In the entries that follow, repeat exactly the lines from the one that has "ATOM 150 N N" through the one that has "ATOM 170 O O", but omit pictures.

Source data
● ● ●
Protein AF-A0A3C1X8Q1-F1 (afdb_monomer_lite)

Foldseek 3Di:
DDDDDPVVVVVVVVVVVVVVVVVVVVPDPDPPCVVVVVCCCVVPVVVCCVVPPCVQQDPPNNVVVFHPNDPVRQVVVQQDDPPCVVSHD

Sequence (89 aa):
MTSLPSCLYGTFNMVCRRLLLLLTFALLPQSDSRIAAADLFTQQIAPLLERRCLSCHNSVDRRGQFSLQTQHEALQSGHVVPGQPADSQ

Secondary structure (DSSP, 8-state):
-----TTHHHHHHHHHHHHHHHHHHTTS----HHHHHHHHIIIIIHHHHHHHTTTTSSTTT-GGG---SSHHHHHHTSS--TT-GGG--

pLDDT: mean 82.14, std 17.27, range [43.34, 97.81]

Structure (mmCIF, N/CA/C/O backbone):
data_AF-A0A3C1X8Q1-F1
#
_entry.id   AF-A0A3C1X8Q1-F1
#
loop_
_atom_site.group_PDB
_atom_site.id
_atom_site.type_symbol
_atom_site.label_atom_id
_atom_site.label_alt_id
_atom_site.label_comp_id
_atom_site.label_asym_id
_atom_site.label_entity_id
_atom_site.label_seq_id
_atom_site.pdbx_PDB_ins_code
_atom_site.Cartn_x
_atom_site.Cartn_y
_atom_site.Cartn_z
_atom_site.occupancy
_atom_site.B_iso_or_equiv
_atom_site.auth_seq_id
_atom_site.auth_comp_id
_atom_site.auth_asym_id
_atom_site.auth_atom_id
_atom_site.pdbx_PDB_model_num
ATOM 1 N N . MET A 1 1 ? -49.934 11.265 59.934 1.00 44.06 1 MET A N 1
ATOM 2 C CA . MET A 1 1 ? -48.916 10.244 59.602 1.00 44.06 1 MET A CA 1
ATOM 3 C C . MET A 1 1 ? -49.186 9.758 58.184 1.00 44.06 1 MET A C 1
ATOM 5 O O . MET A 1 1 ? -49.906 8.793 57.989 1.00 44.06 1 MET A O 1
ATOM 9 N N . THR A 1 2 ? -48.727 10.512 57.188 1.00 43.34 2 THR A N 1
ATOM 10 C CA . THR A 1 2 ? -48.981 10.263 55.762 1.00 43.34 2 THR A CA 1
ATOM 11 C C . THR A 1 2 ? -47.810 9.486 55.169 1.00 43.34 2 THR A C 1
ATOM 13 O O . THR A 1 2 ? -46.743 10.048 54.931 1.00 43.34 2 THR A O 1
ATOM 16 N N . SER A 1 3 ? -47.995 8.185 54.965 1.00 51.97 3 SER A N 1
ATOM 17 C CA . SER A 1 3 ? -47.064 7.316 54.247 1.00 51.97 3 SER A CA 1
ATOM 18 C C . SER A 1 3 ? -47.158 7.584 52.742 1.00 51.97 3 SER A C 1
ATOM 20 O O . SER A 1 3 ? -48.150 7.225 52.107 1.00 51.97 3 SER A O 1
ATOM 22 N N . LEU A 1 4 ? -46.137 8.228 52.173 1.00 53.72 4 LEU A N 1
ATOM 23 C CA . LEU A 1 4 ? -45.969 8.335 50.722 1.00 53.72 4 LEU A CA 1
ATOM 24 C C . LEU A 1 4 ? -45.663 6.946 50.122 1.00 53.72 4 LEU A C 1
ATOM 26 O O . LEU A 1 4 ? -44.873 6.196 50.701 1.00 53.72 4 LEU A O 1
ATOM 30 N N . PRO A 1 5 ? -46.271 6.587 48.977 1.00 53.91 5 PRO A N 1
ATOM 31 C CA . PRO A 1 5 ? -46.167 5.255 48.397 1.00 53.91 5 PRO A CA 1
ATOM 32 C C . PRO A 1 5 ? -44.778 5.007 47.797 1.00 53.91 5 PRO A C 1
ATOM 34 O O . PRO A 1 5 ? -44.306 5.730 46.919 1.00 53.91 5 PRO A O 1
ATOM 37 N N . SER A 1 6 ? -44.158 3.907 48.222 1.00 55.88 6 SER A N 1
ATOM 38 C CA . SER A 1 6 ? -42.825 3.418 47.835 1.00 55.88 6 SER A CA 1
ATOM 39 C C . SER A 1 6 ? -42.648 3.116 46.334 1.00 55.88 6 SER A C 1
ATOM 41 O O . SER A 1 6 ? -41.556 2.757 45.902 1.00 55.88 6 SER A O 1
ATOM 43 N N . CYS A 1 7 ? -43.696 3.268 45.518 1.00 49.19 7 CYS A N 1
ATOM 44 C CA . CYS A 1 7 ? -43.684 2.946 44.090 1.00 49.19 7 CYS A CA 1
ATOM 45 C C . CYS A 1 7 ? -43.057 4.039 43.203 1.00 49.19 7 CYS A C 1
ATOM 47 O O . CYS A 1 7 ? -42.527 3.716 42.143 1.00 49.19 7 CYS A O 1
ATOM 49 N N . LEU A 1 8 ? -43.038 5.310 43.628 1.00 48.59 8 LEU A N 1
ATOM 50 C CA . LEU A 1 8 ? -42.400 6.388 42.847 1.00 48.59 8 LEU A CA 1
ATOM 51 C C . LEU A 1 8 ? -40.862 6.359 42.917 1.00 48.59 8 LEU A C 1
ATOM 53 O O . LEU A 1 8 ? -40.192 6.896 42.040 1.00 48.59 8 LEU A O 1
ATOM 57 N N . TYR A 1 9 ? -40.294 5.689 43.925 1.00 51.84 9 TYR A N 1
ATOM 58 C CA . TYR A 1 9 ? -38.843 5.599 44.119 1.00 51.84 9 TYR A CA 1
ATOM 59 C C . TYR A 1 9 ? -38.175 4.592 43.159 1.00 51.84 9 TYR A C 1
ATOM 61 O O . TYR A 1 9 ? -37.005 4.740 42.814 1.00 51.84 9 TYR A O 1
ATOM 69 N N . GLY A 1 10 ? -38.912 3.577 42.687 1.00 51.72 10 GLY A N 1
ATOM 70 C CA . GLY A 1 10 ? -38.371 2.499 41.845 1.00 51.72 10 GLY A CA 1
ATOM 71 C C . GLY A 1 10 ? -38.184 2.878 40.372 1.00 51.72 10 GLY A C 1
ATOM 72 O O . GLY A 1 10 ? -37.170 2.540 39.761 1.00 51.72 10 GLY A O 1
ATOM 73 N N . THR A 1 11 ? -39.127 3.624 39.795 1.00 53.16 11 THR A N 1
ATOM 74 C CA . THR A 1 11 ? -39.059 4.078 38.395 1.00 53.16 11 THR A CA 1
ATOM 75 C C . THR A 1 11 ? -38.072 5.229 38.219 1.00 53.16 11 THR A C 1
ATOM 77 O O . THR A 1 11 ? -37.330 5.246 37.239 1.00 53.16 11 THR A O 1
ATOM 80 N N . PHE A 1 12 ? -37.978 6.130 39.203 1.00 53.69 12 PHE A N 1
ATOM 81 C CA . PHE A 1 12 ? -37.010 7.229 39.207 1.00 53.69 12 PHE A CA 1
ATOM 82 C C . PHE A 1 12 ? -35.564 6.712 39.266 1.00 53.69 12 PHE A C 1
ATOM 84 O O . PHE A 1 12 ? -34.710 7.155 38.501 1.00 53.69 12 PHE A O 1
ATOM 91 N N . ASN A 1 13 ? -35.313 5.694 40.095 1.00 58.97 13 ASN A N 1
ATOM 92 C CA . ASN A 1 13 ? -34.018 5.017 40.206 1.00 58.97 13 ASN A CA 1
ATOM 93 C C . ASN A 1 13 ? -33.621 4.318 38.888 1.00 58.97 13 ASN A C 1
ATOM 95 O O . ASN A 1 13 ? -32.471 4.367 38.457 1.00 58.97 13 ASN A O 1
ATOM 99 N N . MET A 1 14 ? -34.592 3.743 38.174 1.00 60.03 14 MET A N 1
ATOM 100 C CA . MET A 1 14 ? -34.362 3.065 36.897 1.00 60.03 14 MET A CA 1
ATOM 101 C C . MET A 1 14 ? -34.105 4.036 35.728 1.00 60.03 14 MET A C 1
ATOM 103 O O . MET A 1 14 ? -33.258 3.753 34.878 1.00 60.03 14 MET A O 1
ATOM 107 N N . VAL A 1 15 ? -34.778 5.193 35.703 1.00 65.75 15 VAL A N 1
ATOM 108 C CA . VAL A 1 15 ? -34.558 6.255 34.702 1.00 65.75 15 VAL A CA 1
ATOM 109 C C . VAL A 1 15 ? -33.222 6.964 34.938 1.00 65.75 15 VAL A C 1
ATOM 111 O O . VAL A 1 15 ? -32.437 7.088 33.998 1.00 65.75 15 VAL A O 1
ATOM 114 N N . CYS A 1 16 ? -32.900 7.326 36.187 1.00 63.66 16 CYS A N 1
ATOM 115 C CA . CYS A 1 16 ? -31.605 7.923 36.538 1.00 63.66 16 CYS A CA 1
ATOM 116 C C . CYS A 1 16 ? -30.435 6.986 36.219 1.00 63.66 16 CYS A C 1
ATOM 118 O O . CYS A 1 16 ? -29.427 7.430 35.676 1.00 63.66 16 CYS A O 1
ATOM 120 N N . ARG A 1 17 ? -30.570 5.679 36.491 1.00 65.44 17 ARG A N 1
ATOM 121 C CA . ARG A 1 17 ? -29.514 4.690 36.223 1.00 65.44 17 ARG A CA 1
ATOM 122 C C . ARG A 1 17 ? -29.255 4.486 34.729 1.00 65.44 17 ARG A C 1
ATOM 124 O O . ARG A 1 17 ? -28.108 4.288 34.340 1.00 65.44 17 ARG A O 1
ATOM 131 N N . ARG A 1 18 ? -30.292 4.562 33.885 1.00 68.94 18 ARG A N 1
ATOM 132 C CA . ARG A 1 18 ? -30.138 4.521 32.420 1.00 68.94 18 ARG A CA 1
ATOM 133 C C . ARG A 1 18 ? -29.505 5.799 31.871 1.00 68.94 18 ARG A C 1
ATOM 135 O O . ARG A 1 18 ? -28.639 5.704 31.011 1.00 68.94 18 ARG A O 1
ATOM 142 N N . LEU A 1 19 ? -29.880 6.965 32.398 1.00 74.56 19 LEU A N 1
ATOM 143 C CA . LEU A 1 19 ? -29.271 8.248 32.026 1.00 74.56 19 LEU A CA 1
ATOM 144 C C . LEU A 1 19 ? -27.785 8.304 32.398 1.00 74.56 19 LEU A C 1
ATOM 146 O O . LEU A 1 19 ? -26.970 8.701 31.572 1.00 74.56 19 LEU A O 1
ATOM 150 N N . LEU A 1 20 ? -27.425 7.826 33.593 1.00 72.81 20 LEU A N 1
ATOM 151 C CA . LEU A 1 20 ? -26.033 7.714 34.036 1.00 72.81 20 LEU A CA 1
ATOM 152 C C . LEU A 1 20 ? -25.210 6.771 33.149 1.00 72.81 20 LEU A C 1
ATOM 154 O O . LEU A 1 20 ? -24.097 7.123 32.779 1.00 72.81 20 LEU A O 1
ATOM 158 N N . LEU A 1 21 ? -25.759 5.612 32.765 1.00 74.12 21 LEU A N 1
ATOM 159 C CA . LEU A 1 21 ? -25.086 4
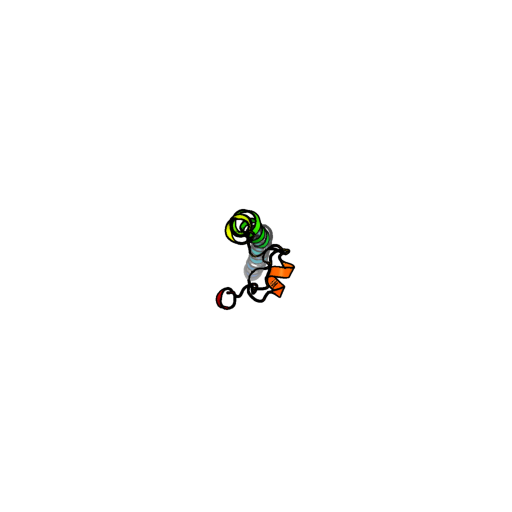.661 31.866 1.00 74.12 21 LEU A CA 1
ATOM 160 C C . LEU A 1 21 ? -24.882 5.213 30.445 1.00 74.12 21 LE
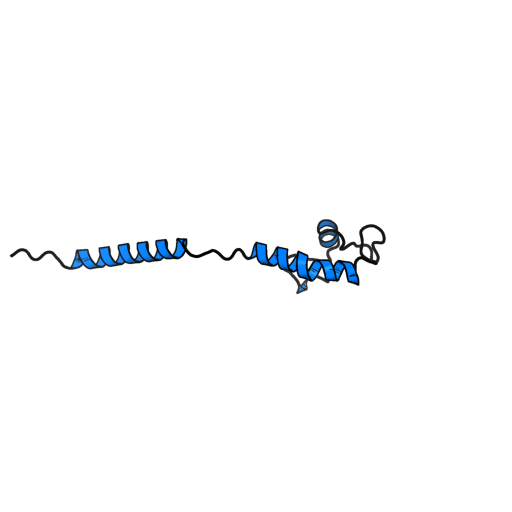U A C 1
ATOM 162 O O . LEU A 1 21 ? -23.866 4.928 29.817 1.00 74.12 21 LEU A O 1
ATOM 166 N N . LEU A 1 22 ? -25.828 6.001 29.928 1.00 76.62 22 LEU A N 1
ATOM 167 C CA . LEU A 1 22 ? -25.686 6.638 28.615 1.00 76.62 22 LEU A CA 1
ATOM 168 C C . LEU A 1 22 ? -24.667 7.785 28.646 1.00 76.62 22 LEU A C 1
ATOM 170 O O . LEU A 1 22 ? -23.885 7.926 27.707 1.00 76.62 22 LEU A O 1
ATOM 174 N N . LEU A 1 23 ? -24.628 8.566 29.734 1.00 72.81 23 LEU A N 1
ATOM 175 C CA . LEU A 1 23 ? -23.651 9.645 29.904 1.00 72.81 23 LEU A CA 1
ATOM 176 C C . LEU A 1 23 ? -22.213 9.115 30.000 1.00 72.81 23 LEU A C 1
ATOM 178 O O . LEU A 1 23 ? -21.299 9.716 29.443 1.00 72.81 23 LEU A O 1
● ● ●
#### Result for this exercise
ATOM 150 N N . LEU A 1 20 ? -27.425 7.826 33.593 1.00 72.81 20 LEU A N 1
ATOM 151 C CA . LEU A 1 20 ? -26.033 7.714 34.036 1.00 72.81 20 LEU A CA 1
ATOM 152 C C . LEU A 1 20 ? -25.210 6.771 33.149 1.00 72.81 20 LEU A C 1
ATOM 154 O O . LEU A 1 20 ? -24.097 7.123 32.779 1.00 72.81 20 LEU A O 1
ATOM 158 N N . LEU A 1 21 ? -25.759 5.612 32.765 1.00 74.12 21 LEU A N 1
ATOM 159 C CA . LEU A 1 21 ? -25.086 4
.661 31.866 1.00 74.12 21 LEU A CA 1
ATOM 160 C C . LEU A 1 21 ? -24.882 5.213 30.445 1.00 74.12 21 LE
U A C 1
ATOM 162 O O . LEU A 1 21 ? -23.866 4.928 29.817 1.00 74.12 21 LEU A O 1
ATOM 166 N N . LEU A 1 22 ? -25.828 6.001 29.928 1.00 76.62 22 LEU A N 1
ATOM 167 C CA . LEU A 1 22 ? -25.686 6.638 28.615 1.00 76.62 22 LEU A CA 1
ATOM 168 C C . LEU A 1 22 ? -24.667 7.785 28.646 1.00 76.62 22 LEU A C 1
ATOM 170 O O . LEU A 1 22 ? -23.885 7.926 27.707 1.00 76.62 22 LEU A O 1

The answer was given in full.